### Data listing

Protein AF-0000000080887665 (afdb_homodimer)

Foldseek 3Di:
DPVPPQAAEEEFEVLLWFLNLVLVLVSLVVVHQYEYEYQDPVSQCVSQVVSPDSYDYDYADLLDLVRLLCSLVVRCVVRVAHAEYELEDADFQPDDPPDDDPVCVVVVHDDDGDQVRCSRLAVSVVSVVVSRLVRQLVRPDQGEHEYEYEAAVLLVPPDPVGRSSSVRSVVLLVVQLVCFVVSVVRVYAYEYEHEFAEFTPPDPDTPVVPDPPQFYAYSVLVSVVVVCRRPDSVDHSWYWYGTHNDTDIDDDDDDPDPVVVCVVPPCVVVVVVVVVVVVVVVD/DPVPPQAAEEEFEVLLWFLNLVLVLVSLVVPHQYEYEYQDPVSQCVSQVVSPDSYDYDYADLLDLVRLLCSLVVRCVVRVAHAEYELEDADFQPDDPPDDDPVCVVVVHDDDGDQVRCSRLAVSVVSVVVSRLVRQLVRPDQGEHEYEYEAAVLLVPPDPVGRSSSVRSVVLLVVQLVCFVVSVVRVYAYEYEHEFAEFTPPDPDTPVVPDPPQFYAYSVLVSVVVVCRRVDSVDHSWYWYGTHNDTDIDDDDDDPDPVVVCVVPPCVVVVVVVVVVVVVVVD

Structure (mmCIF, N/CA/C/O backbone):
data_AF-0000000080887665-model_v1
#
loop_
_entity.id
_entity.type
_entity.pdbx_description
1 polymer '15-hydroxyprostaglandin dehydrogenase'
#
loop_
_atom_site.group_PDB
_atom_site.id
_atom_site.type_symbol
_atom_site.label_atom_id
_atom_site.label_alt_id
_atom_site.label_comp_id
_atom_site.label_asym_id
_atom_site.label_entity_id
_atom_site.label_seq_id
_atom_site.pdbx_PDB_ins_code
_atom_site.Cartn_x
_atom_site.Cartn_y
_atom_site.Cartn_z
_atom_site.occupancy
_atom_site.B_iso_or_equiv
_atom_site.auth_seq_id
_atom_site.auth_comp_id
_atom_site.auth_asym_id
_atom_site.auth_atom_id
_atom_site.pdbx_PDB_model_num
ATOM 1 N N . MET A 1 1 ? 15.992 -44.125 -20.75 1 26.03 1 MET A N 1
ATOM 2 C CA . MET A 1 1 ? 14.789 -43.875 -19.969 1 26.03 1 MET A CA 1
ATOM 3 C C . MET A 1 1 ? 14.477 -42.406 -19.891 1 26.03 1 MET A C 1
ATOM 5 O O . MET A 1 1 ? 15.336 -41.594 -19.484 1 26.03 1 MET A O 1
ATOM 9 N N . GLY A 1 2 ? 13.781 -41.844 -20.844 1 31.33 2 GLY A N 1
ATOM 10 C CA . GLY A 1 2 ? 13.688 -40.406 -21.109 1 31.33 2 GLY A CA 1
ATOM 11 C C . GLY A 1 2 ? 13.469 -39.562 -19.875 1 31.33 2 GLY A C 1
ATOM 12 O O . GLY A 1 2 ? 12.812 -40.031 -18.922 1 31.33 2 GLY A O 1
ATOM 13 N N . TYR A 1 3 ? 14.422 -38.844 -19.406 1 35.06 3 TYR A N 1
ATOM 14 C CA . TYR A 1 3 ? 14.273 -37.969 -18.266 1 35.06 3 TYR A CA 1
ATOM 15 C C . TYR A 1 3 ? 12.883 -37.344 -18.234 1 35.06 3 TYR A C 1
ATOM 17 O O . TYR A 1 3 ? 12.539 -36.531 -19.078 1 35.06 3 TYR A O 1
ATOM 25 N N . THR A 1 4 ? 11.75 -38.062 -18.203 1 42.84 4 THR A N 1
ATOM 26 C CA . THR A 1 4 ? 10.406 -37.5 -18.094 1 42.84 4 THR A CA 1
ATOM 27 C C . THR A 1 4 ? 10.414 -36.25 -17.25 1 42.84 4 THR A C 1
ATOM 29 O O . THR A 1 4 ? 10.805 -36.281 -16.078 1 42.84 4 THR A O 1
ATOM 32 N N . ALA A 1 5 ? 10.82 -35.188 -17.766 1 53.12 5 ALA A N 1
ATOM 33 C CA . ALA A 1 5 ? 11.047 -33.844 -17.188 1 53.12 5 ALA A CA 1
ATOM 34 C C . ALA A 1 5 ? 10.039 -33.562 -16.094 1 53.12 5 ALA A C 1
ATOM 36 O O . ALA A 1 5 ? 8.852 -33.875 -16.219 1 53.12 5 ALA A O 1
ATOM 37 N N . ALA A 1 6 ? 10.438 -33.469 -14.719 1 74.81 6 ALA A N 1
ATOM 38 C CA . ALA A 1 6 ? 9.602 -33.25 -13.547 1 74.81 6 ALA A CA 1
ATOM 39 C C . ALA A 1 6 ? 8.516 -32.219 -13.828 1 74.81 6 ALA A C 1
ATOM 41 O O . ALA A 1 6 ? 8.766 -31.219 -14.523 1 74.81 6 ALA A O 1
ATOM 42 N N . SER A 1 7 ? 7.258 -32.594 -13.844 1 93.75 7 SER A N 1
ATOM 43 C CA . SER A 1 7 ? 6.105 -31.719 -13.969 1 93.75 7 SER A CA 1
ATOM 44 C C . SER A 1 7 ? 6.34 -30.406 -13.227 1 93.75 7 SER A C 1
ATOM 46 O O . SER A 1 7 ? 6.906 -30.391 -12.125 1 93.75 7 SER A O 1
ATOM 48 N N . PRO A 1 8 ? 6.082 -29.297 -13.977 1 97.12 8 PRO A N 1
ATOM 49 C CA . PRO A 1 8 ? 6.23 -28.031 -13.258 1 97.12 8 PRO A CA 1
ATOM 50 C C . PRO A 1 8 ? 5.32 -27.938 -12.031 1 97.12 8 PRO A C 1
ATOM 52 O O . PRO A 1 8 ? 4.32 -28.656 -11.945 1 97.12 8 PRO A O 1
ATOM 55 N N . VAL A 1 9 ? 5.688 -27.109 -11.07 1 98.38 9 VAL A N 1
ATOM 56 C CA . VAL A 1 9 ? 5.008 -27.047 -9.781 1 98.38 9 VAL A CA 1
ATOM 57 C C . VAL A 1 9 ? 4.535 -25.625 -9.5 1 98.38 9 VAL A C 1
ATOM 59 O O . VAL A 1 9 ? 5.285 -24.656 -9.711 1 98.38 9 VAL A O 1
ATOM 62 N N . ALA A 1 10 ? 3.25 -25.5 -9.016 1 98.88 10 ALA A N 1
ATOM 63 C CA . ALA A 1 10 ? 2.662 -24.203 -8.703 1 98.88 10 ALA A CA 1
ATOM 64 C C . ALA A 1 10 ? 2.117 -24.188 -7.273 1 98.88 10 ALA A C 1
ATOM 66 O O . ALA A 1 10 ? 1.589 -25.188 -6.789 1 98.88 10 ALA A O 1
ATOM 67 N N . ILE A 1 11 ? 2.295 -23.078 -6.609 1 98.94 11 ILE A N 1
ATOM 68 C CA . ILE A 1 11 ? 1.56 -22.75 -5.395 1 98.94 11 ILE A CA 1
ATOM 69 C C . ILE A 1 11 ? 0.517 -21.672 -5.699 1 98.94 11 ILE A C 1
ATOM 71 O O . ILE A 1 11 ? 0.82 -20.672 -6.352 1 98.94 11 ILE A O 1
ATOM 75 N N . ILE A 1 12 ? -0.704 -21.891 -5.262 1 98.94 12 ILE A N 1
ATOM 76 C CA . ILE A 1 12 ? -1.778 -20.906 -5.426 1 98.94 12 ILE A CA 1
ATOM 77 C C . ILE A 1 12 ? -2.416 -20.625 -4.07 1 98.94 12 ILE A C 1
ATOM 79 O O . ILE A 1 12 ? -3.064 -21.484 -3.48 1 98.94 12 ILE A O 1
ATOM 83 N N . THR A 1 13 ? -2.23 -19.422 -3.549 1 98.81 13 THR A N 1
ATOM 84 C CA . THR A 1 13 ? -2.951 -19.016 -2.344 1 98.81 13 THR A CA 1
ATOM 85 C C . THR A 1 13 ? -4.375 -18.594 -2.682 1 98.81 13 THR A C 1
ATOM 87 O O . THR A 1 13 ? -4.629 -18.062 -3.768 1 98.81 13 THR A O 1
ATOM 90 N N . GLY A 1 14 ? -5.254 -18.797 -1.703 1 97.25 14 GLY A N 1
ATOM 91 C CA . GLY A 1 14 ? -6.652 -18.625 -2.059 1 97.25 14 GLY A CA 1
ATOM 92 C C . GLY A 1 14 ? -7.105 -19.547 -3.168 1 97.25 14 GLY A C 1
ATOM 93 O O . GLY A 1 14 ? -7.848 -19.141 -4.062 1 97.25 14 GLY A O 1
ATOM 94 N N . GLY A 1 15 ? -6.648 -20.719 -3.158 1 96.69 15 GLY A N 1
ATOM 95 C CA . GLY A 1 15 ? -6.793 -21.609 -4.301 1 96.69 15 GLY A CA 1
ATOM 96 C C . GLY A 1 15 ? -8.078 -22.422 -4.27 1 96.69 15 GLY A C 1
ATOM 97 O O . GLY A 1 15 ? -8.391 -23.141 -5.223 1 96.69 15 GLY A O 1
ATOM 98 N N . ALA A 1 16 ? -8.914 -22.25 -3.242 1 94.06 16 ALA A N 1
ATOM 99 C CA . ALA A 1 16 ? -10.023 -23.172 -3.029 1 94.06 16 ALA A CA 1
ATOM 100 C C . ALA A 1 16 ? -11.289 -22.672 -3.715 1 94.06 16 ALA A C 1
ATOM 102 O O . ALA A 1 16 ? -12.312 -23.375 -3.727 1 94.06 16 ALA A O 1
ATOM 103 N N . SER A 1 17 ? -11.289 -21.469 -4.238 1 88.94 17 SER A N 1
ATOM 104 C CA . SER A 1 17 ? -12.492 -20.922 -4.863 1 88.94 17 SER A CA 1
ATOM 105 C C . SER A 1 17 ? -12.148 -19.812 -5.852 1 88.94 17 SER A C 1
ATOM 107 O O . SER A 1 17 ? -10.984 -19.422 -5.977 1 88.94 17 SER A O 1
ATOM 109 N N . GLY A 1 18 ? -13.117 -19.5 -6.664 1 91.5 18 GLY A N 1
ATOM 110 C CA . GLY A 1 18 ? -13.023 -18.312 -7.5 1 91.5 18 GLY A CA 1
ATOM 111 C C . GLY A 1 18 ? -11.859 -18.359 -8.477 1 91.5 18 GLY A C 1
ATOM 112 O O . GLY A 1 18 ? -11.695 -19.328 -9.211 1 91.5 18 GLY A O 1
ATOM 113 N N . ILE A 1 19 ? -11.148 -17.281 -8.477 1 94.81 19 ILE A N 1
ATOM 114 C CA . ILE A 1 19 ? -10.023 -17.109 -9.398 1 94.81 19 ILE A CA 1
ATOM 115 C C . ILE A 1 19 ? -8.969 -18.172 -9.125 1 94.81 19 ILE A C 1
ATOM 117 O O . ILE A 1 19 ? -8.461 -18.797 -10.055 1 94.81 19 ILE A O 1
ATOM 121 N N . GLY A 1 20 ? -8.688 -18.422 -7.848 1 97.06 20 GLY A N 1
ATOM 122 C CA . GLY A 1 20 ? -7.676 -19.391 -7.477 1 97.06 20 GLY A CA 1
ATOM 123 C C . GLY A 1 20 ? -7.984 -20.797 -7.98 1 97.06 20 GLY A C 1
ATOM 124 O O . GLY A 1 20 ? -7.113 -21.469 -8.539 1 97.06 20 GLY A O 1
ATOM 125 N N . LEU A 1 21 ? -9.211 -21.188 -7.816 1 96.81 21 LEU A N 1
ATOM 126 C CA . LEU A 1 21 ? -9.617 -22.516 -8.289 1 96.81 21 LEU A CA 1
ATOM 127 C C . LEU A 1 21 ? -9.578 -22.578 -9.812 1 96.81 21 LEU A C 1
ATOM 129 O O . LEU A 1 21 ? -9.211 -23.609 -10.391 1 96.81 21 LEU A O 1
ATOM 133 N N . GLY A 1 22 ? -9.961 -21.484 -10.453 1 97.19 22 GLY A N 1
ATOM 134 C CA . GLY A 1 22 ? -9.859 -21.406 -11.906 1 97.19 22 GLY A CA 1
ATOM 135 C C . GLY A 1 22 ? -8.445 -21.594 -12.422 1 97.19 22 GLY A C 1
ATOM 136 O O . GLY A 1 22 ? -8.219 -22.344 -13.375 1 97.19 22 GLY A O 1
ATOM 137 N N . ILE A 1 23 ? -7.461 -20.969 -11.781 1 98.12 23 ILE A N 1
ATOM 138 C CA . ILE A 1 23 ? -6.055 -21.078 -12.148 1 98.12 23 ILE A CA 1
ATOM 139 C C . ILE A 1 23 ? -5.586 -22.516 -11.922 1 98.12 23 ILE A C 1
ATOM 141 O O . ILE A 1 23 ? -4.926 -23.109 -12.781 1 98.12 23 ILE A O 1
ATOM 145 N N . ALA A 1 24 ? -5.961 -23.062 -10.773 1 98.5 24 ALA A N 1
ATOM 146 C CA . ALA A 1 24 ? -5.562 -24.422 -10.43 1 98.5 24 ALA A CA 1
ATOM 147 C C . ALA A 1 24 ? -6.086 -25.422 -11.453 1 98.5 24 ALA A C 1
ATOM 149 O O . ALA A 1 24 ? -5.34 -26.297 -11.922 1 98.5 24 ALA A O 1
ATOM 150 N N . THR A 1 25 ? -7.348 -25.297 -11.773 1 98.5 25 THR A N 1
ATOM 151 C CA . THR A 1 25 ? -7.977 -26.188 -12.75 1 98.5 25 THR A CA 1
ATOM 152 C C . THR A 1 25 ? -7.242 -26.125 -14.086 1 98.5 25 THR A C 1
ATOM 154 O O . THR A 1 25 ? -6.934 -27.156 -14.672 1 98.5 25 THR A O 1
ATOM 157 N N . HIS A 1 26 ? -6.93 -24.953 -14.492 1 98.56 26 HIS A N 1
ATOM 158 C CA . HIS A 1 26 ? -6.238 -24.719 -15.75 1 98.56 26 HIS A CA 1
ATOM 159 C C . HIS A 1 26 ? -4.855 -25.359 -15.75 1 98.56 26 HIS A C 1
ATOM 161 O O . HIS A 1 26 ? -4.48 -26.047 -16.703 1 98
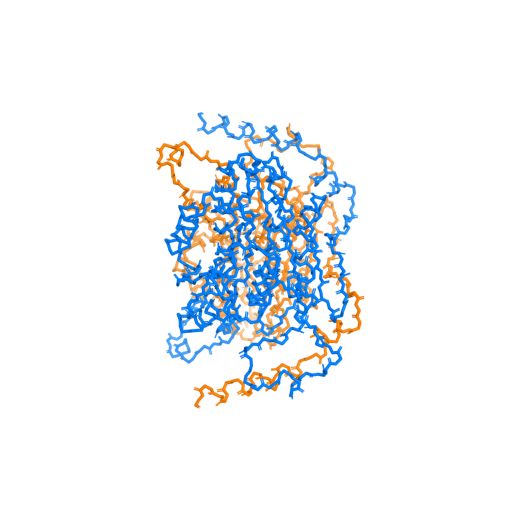.56 26 HIS A O 1
ATOM 167 N N . LEU A 1 27 ? -4.078 -25.188 -14.688 1 98.5 27 LEU A N 1
ATOM 168 C CA . LEU A 1 27 ? -2.705 -25.688 -14.617 1 98.5 27 LEU A CA 1
ATOM 169 C C . LEU A 1 27 ? -2.67 -27.203 -14.5 1 98.5 27 LEU A C 1
ATOM 171 O O . LEU A 1 27 ? -1.823 -27.859 -15.117 1 98.5 27 LEU A O 1
ATOM 175 N N . VAL A 1 28 ? -3.596 -27.781 -13.758 1 98.31 28 VAL A N 1
ATOM 176 C CA . VAL A 1 28 ? -3.674 -29.234 -13.641 1 98.31 28 VAL A CA 1
ATOM 177 C C . VAL A 1 28 ? -3.951 -29.844 -15.008 1 98.31 28 VAL A C 1
ATOM 179 O O . VAL A 1 28 ? -3.332 -30.844 -15.391 1 98.31 28 VAL A O 1
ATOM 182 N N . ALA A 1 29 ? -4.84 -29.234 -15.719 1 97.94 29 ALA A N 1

######

Working from the data above, extract solely the lines from the one containing "ATOM 124 O O" through the one containing "ATOM 135 C C", exactly as they appear, both included.

ATOM 124 O O . GLY A 1 20 ? -7.113 -21.469 -8.539 1 97.06 20 GLY A O 1
ATOM 125 N N . LEU A 1 21 ? -9.211 -21.188 -7.816 1 96.81 21 LEU A N 1
ATOM 126 C CA . LEU A 1 21 ? -9.617 -22.516 -8.289 1 96.81 21 LEU A CA 1
ATOM 127 C C . LEU A 1 21 ? -9.578 -22.578 -9.812 1 96.81 21 LEU A C 1
ATOM 129 O O . LEU A 1 21 ? -9.211 -23.609 -10.391 1 96.81 21 LEU A O 1
ATOM 133 N N . GLY A 1 22 ? -9.961 -21.484 -10.453 1 97.19 22 GLY A N 1
ATOM 134 C CA . GLY A 1 22 ? -9.859 -21.406 -11.906 1 97.19 22 GLY A CA 1
ATOM 135 C C . GLY A 1 22 ? -8.445 -21.594 -12.422 1 97.19 22 GLY A C 1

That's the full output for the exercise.